DIRECTIONS FOR THIS TASK: When the line containing "ATOM 83 O O" appears in the data below, begin copying there and stop only after the line containing "ATOM 93 O O".

[Stored records]
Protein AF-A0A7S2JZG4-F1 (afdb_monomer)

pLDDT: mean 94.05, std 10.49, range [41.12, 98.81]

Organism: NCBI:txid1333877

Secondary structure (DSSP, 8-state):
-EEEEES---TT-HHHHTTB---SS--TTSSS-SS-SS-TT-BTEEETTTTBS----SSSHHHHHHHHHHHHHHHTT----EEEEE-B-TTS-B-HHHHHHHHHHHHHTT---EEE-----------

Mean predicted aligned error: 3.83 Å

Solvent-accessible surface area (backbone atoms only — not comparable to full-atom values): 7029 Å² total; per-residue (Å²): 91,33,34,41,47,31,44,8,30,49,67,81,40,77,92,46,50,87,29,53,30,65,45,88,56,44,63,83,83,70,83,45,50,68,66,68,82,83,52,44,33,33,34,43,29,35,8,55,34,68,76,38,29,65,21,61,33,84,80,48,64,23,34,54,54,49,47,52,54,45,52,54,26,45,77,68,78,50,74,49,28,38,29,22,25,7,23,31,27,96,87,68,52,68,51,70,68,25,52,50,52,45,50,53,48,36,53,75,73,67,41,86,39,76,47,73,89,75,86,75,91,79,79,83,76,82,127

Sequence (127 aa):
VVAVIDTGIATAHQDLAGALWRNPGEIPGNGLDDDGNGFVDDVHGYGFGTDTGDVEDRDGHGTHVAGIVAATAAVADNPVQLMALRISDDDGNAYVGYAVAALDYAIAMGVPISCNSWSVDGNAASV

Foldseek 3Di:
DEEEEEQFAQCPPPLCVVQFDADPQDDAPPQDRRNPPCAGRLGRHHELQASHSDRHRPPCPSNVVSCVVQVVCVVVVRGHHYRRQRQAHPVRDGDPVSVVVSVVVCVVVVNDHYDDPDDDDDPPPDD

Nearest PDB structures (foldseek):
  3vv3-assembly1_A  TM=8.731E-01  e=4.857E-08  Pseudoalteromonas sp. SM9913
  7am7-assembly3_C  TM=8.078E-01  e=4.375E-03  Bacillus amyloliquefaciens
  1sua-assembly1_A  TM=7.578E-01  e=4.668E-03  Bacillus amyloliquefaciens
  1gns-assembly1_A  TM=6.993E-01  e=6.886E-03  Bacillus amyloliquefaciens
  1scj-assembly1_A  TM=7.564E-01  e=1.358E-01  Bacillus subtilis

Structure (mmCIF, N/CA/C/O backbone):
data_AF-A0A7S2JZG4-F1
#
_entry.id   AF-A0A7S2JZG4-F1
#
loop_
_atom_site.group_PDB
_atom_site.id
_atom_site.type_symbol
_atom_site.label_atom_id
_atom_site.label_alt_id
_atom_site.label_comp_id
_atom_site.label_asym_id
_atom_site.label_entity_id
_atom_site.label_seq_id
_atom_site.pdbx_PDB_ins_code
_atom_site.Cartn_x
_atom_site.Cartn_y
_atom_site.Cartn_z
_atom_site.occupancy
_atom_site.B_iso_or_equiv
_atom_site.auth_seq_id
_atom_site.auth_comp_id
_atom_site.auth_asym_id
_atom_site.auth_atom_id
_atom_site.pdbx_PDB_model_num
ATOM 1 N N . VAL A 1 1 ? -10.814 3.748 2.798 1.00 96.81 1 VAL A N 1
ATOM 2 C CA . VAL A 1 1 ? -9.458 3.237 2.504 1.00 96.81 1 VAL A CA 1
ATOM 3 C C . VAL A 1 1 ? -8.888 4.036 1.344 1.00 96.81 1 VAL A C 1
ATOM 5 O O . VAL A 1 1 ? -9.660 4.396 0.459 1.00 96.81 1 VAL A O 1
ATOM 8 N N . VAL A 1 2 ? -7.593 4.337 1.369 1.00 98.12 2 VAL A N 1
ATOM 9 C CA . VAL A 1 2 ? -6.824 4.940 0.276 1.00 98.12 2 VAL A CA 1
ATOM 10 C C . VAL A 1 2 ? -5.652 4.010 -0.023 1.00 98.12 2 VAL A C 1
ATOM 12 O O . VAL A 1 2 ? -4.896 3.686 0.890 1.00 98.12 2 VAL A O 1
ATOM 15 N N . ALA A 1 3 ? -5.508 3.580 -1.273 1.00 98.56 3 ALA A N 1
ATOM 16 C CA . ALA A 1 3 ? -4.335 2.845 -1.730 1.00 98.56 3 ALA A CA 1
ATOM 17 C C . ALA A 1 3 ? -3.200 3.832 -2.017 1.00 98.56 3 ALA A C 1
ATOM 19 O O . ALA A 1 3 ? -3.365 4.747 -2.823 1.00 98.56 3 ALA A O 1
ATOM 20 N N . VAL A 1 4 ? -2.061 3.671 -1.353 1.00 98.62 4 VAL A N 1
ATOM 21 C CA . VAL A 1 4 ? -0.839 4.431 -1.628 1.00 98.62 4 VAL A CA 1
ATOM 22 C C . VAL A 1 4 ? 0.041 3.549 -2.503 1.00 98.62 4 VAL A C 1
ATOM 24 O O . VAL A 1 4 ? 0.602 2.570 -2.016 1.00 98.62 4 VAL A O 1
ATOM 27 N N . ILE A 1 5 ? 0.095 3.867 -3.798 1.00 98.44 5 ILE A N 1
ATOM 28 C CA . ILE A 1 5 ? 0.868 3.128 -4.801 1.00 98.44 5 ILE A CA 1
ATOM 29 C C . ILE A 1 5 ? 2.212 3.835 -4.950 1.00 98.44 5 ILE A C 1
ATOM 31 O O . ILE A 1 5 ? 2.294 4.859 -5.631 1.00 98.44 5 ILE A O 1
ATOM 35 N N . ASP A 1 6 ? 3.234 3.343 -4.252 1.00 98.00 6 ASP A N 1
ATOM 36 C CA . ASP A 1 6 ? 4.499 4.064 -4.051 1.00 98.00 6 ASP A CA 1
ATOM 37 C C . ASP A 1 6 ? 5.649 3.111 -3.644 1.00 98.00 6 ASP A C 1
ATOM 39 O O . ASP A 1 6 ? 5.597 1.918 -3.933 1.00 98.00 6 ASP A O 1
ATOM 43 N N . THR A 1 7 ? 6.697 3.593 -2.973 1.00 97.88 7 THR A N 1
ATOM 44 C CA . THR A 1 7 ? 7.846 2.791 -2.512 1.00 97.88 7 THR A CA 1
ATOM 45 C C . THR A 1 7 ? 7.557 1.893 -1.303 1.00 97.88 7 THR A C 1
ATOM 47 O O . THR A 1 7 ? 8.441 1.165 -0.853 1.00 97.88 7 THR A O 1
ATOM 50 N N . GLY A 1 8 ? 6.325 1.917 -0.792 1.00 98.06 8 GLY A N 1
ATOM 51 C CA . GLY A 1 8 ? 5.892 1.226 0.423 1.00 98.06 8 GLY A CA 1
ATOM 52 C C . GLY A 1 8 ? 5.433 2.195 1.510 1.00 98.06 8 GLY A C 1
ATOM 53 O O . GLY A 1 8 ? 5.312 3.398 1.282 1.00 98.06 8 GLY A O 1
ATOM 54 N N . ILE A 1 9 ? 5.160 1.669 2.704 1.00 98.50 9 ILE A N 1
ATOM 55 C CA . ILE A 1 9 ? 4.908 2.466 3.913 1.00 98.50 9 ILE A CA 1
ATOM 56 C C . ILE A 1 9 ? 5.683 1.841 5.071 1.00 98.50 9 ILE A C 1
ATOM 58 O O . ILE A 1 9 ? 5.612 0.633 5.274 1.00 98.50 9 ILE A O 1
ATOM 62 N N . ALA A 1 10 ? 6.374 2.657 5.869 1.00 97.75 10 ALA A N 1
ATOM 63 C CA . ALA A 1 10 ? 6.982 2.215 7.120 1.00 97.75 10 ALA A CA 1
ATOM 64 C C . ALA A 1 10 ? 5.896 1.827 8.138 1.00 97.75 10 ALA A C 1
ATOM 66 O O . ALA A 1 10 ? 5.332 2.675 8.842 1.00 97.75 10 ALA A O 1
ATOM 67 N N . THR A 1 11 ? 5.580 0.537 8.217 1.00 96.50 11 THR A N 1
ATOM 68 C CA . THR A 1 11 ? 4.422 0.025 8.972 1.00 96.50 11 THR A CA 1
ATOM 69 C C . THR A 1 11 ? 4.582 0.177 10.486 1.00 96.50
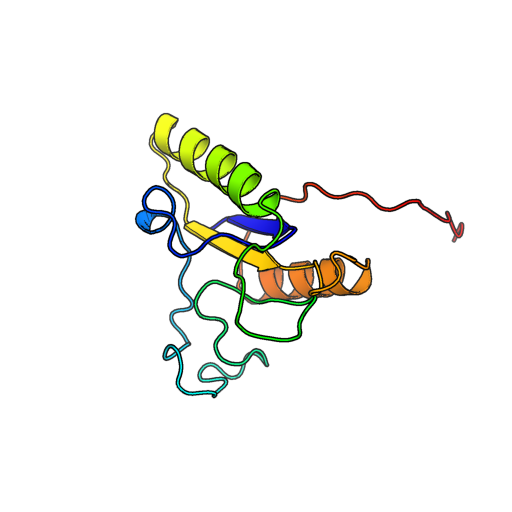 11 THR A C 1
ATOM 71 O O . THR A 1 11 ? 3.602 0.283 11.225 1.00 96.50 11 THR A O 1
ATOM 74 N N . ALA A 1 12 ? 5.825 0.267 10.958 1.00 95.62 12 ALA A N 1
ATOM 75 C CA . ALA A 1 12 ? 6.155 0.502 12.359 1.00 95.62 12 ALA A CA 1
ATOM 76 C C . ALA A 1 12 ? 6.150 1.994 12.762 1.00 95.62 12 ALA A C 1
ATOM 78 O O . ALA A 1 12 ? 6.385 2.309 13.934 1.00 95.62 12 ALA A O 1
ATOM 79 N N . HIS A 1 13 ? 5.903 2.929 11.834 1.00 96.44 13 HIS A N 1
ATOM 80 C CA . HIS A 1 13 ? 5.893 4.357 12.149 1.00 96.44 13 HIS A CA 1
ATOM 81 C C . HIS A 1 13 ? 4.719 4.700 13.078 1.00 96.44 13 HIS A C 1
ATOM 83 O O . HIS A 1 13 ? 3.553 4.511 12.729 1.00 96.44 13 HIS A O 1
ATOM 89 N N . GLN A 1 14 ? 5.020 5.247 14.259 1.00 95.12 14 GLN A N 1
ATOM 90 C CA . GLN A 1 14 ? 4.038 5.446 15.335 1.00 95.12 14 GLN A CA 1
ATOM 91 C C . GLN A 1 14 ? 2.830 6.290 14.904 1.00 95.12 14 GLN A C 1
ATOM 93 O O . GLN A 1 14 ? 1.699 5.949 15.242 1.00 95.12 14 GLN A O 1
ATOM 98 N N . ASP A 1 15 ? 3.061 7.332 14.101 1.00 93.69 15 ASP A N 1
ATOM 99 C CA . ASP A 1 15 ? 1.985 8.208 13.616 1.00 93.69 15 ASP A CA 1
ATOM 100 C C . ASP A 1 15 ? 1.124 7.583 12.504 1.00 93.69 15 ASP A C 1
ATOM 102 O O . ASP A 1 15 ? 0.039 8.083 12.218 1.00 93.69 15 ASP A O 1
ATOM 106 N N . LEU A 1 16 ? 1.581 6.494 11.874 1.00 96.00 16 LEU A N 1
ATOM 107 C CA . LEU A 1 16 ? 0.859 5.824 10.786 1.00 96.00 16 LEU A CA 1
ATOM 108 C C . LEU A 1 16 ? 0.212 4.514 11.224 1.00 96.00 16 LEU A C 1
ATOM 110 O O . LEU A 1 16 ? -0.785 4.120 10.628 1.00 96.00 16 LEU A O 1
ATOM 114 N N . ALA A 1 17 ? 0.709 3.873 12.286 1.00 91.81 17 ALA A N 1
ATOM 115 C CA . ALA A 1 17 ? 0.218 2.581 12.765 1.00 91.81 17 ALA A CA 1
ATOM 116 C C . ALA A 1 17 ? -1.307 2.553 12.994 1.00 91.81 17 ALA A C 1
ATOM 118 O O . ALA A 1 17 ? -1.964 1.560 12.694 1.00 91.81 17 ALA A O 1
ATOM 119 N N . GLY A 1 18 ? -1.891 3.657 13.478 1.00 93.56 18 GLY A N 1
ATOM 120 C CA . GLY A 1 18 ? -3.341 3.781 13.682 1.00 93.56 18 GLY A CA 1
ATOM 121 C C . GLY A 1 18 ? -4.160 3.987 12.401 1.00 93.56 18 GLY A C 1
ATOM 122 O O . GLY A 1 18 ? -5.380 3.846 12.430 1.00 93.56 18 GLY A O 1
ATOM 123 N N . ALA A 1 19 ? -3.503 4.321 11.291 1.00 96.69 19 ALA A N 1
ATOM 124 C CA . ALA A 1 19 ? -4.112 4.574 9.993 1.00 96.69 19 ALA A CA 1
ATOM 125 C C . ALA A 1 19 ? -3.846 3.450 8.983 1.00 96.69 19 ALA A C 1
ATOM 127 O O . ALA A 1 19 ? -4.365 3.521 7.878 1.00 96.69 19 ALA A O 1
ATOM 128 N N . LEU A 1 20 ? -3.072 2.411 9.304 1.00 98.06 20 LEU A N 1
ATOM 129 C CA . LEU A 1 20 ? -2.847 1.306 8.370 1.00 98.06 20 LEU A CA 1
ATOM 130 C C . LEU A 1 20 ? -4.146 0.526 8.131 1.00 98.06 20 LEU A C 1
ATOM 132 O O . LEU A 1 20 ? -4.870 0.148 9.057 1.00 98.06 20 LEU A O 1
ATOM 136 N N . TRP A 1 21 ? -4.449 0.286 6.860 1.00 98.38 21 TRP A N 1
ATOM 137 C CA . TRP A 1 21 ? -5.459 -0.681 6.464 1.00 98.38 21 TRP A CA 1
ATOM 138 C C . TRP A 1 21 ? -4.977 -2.080 6.841 1.00 98.38 21 TRP A C 1
ATOM 140 O O . TRP A 1 21 ? -3.779 -2.355 6.830 1.00 98.38 21 TRP A O 1
ATOM 150 N N . ARG A 1 22 ? -5.913 -2.954 7.206 1.00 98.06 22 ARG A N 1
ATOM 151 C CA . ARG A 1 22 ? -5.623 -4.344 7.543 1.00 98.06 22 ARG A CA 1
ATOM 152 C C . ARG A 1 22 ? -6.518 -5.248 6.714 1.00 98.06 22 ARG A C 1
ATOM 154 O O . ARG A 1 22 ? -7.736 -5.065 6.786 1.00 98.06 22 ARG A O 1
ATOM 161 N N . ASN A 1 23 ? -5.939 -6.217 6.008 1.00 98.12 23 ASN A N 1
ATOM 162 C CA . ASN A 1 23 ? -6.707 -7.261 5.344 1.00 98.12 23 ASN A CA 1
ATOM 163 C C . ASN A 1 23 ? -7.418 -8.107 6.418 1.00 98.12 23 ASN A C 1
ATOM 165 O O . ASN A 1 23 ? -6.747 -8.719 7.255 1.00 98.12 23 ASN A O 1
ATOM 169 N N . PRO A 1 24 ? -8.765 -8.114 6.487 1.00 97.31 24 PRO A N 1
ATOM 170 C CA . PRO A 1 24 ? -9.480 -8.974 7.426 1.00 97.31 24 PRO A CA 1
ATOM 171 C C . PRO A 1 24 ? -9.416 -10.460 7.042 1.00 97.31 24 PRO A C 1
ATOM 173 O O . PRO A 1 24 ? -9.771 -11.288 7.881 1.00 97.31 24 PRO A O 1
ATOM 176 N N . GLY A 1 25 ? -9.014 -10.773 5.806 1.00 97.50 25 GLY A N 1
ATOM 177 C CA . GLY A 1 25 ? -8.862 -12.123 5.277 1.00 97.50 25 GLY A CA 1
ATOM 178 C C . GLY 
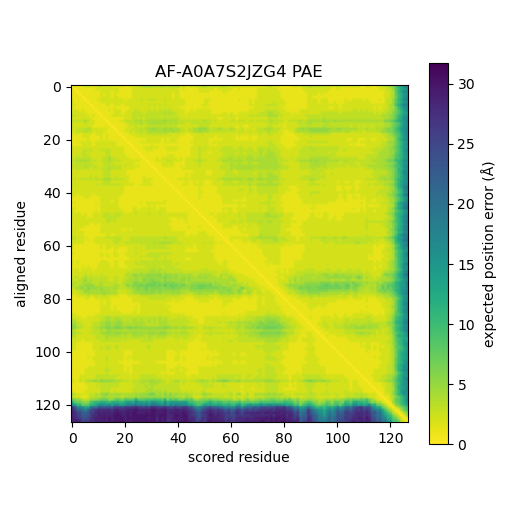A 1 25 ? -7.586 -12.840 5.726 1.00 97.50 25 GLY A C 1
ATOM 179 O O . GLY A 1 25 ? -7.606 -14.059 5.836 1.00 97.50 25 GLY A O 1
ATOM 180 N N . GLU A 1 26 ? -6.545 -12.090 6.096 1.00 98.38 26 GLU A N 1
ATOM 181 C CA . GLU A 1 26 ? -5.212 -12.637 6.381 1.00 98.38 26 GLU A CA 1
ATOM 182 C C . GLU A 1 26 ? -4.933 -12.910 7.865 1.00 98.38 26 GLU A C 1
ATOM 184 O O . GLU A 1 26 ? -5.279 -12.122 8.769 1.00 98.38 26 GLU A O 1
ATOM 189 N N . ILE A 1 27 ? -4.202 -13.997 8.121 1.00 98.00 27 ILE A N 1
ATOM 190 C CA . ILE A 1 27 ? -3.563 -14.309 9.398 1.00 98.00 27 ILE A CA 1
ATOM 191 C C . ILE A 1 27 ? -2.081 -13.918 9.297 1.00 98.00 27 ILE A C 1
ATOM 193 O O . ILE A 1 27 ? -1.298 -14.627 8.680 1.00 98.00 27 ILE A O 1
ATOM 197 N N . PRO A 1 28 ? -1.644 -12.847 9.986 1.00 96.69 28 PRO A N 1
ATOM 198 C CA . PRO A 1 28 ? -0.299 -12.320 9.794 1.00 96.69 28 PRO A CA 1
ATOM 199 C C . PRO A 1 28 ? 0.821 -13.329 10.067 1.00 96.69 28 PRO A C 1
ATOM 201 O O . PRO A 1 28 ? 0.941 -13.839 11.187 1.00 96.69 28 PRO A O 1
ATOM 204 N N . GLY A 1 29 ? 1.699 -13.508 9.081 1.00 95.44 29 GLY A N 1
ATOM 205 C CA . GLY A 1 29 ? 2.973 -14.208 9.218 1.00 95.44 29 GLY A CA 1
ATOM 206 C C . GLY A 1 29 ? 2.835 -15.725 9.268 1.00 95.44 29 GLY A C 1
ATOM 207 O O . GLY A 1 29 ? 3.677 -16.388 9.884 1.00 95.44 29 GLY A O 1
ATOM 208 N N . ASN A 1 30 ? 1.774 -16.279 8.679 1.00 97.50 30 ASN A N 1
ATOM 209 C CA . ASN A 1 30 ? 1.596 -17.726 8.574 1.00 97.50 30 ASN A CA 1
ATOM 210 C C . ASN A 1 30 ? 2.164 -18.303 7.263 1.00 97.50 30 ASN A C 1
ATOM 212 O O . ASN A 1 30 ? 2.279 -19.528 7.158 1.00 97.50 30 ASN A O 1
ATOM 216 N N . GLY A 1 31 ? 2.575 -17.454 6.312 1.00 97.19 31 GLY A N 1
ATOM 217 C CA . GLY A 1 31 ? 3.132 -17.868 5.026 1.00 97.19 31 GLY A CA 1
ATOM 218 C C . GLY A 1 31 ? 2.095 -18.432 4.058 1.00 97.19 31 GLY A C 1
ATOM 219 O O . GLY A 1 31 ? 2.474 -19.181 3.154 1.00 97.19 31 GLY A O 1
ATOM 220 N N . LEU A 1 32 ? 0.809 -18.152 4.272 1.00 98.06 32 LEU A N 1
ATOM 221 C CA . LEU A 1 32 ? -0.306 -18.615 3.453 1.00 98.06 32 LEU A CA 1
ATOM 222 C C . LEU A 1 32 ? -1.063 -17.422 2.865 1.00 98.06 32 LEU A C 1
ATOM 224 O O . LEU A 1 32 ? -0.990 -16.309 3.362 1.00 98.06 32 LEU A O 1
ATOM 228 N N . ASP A 1 33 ? -1.766 -17.688 1.774 1.00 98.31 33 ASP A N 1
ATOM 229 C CA . ASP A 1 33 ? -2.828 -16.828 1.257 1.00 98.31 33 ASP A CA 1
ATOM 230 C C . ASP A 1 33 ? -4.130 -17.357 1.875 1.00 98.31 33 ASP A C 1
ATOM 232 O O . ASP A 1 33 ? -4.623 -18.424 1.482 1.00 98.31 33 ASP A O 1
ATOM 236 N N . ASP A 1 34 ? -4.596 -16.710 2.944 1.00 98.56 34 ASP A N 1
ATOM 237 C CA . ASP A 1 34 ? -5.709 -17.207 3.762 1.00 98.56 34 ASP A CA 1
ATOM 238 C C . ASP A 1 34 ? -7.070 -16.875 3.150 1.00 98.56 34 ASP A C 1
ATOM 240 O O . ASP A 1 34 ? -8.051 -17.602 3.367 1.00 98.56 34 ASP A O 1
ATOM 244 N N . ASP A 1 35 ? -7.143 -15.785 2.389 1.00 98.06 35 ASP A N 1
ATOM 245 C CA . ASP A 1 35 ? -8.366 -15.324 1.741 1.00 98.06 35 ASP A CA 1
ATOM 246 C C . ASP A 1 35 ? -8.510 -15.805 0.284 1.00 98.06 35 ASP A C 1
ATOM 248 O O . ASP A 1 35 ? -9.608 -15.743 -0.285 1.00 98.06 35 ASP A O 1
ATOM 252 N N . GLY A 1 36 ? -7.450 -16.390 -0.281 1.00 98.19 36 GLY A N 1
ATOM 253 C CA . GLY A 1 36 ? -7.413 -16.968 -1.618 1.00 98.19 36 GLY A CA 1
ATOM 254 C C . GLY A 1 36 ? -7.381 -15.918 -2.728 1.00 98.19 36 GLY A C 1
ATOM 255 O O . GLY A 1 36 ? -7.842 -16.208 -3.840 1.00 98.19 36 GLY A O 1
ATOM 256 N N . ASN A 1 37 ? -6.917 -14.701 -2.437 1.00 97.81 37 ASN A N 1
ATOM 257 C CA . ASN A 1 37 ? -6.860 -13.593 -3.387 1.00 97.81 37 ASN A CA 1
ATOM 258 C C . ASN A 1 37 ? -5.621 -13.639 -4.308 1.00 97.81 37 ASN A C 1
ATOM 260 O O . ASN A 1 37 ? -5.558 -12.883 -5.282 1.00 97.81 37 ASN A O 1
ATOM 264 N N . GLY A 1 38 ? -4.686 -14.561 -4.055 1.00 97.94 38 GLY A N 1
ATOM 265 C CA . GLY A 1 38 ? -3.442 -14.744 -4.797 1.00 97.94 38 GLY A CA 1
ATOM 266 C C . GLY A 1 38 ? -2.220 -14.055 -4.183 1.00 97.94 38 GLY A C 1
ATOM 267 O O . GLY A 1 38 ? -1.147 -14.131 -4.784 1.00 97.94 38 GLY A O 1
ATOM 268 N N . PHE A 1 39 ? -2.351 -13.411 -3.021 1.00 98.38 39 PHE A N 1
ATOM 269 C CA . PHE A 1 39 ? -1.324 -12.587 -2.386 1.00 98.38 39 PHE A CA 1
ATOM 270 C C . PHE A 1 39 ? -1.048 -13.066 -0.956 1.00 98.38 39 PHE A C 1
ATOM 272 O O . PHE A 1 39 ? -1.770 -12.756 -0.020 1.00 98.38 39 PHE A O 1
ATOM 279 N N . VAL A 1 40 ? 0.043 -13.814 -0.783 1.00 98.62 40 VAL A N 1
ATOM 280 C CA . VAL A 1 40 ? 0.447 -14.362 0.524 1.00 98.62 40 VAL A CA 1
ATOM 281 C C . VAL A 1 40 ? 0.801 -13.250 1.517 1.00 98.62 40 VAL A C 1
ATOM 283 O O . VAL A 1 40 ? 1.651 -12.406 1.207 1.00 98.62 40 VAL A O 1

TASK RESULT:
ATOM 83 O O . HIS A 1 13 ? 3.553 4.511 12.729 1.00 96.44 13 HIS A O 1
ATOM 89 N N . GLN A 1 14 ? 5.020 5.247 14.259 1.00 95.12 14 GLN A N 1
ATOM 90 C CA . GLN A 1 14 ? 4.038 5.446 15.335 1.00 95.12 14 GLN A CA 1
ATOM 91 C C . GLN A 1 14 ? 2.830 6.290 14.904 1.00 95.12 14 GLN A C 1
ATOM 93 O O . GLN A 1 14 ? 1.699 5.949 15.242 1.00 95.12 14 GLN A O 1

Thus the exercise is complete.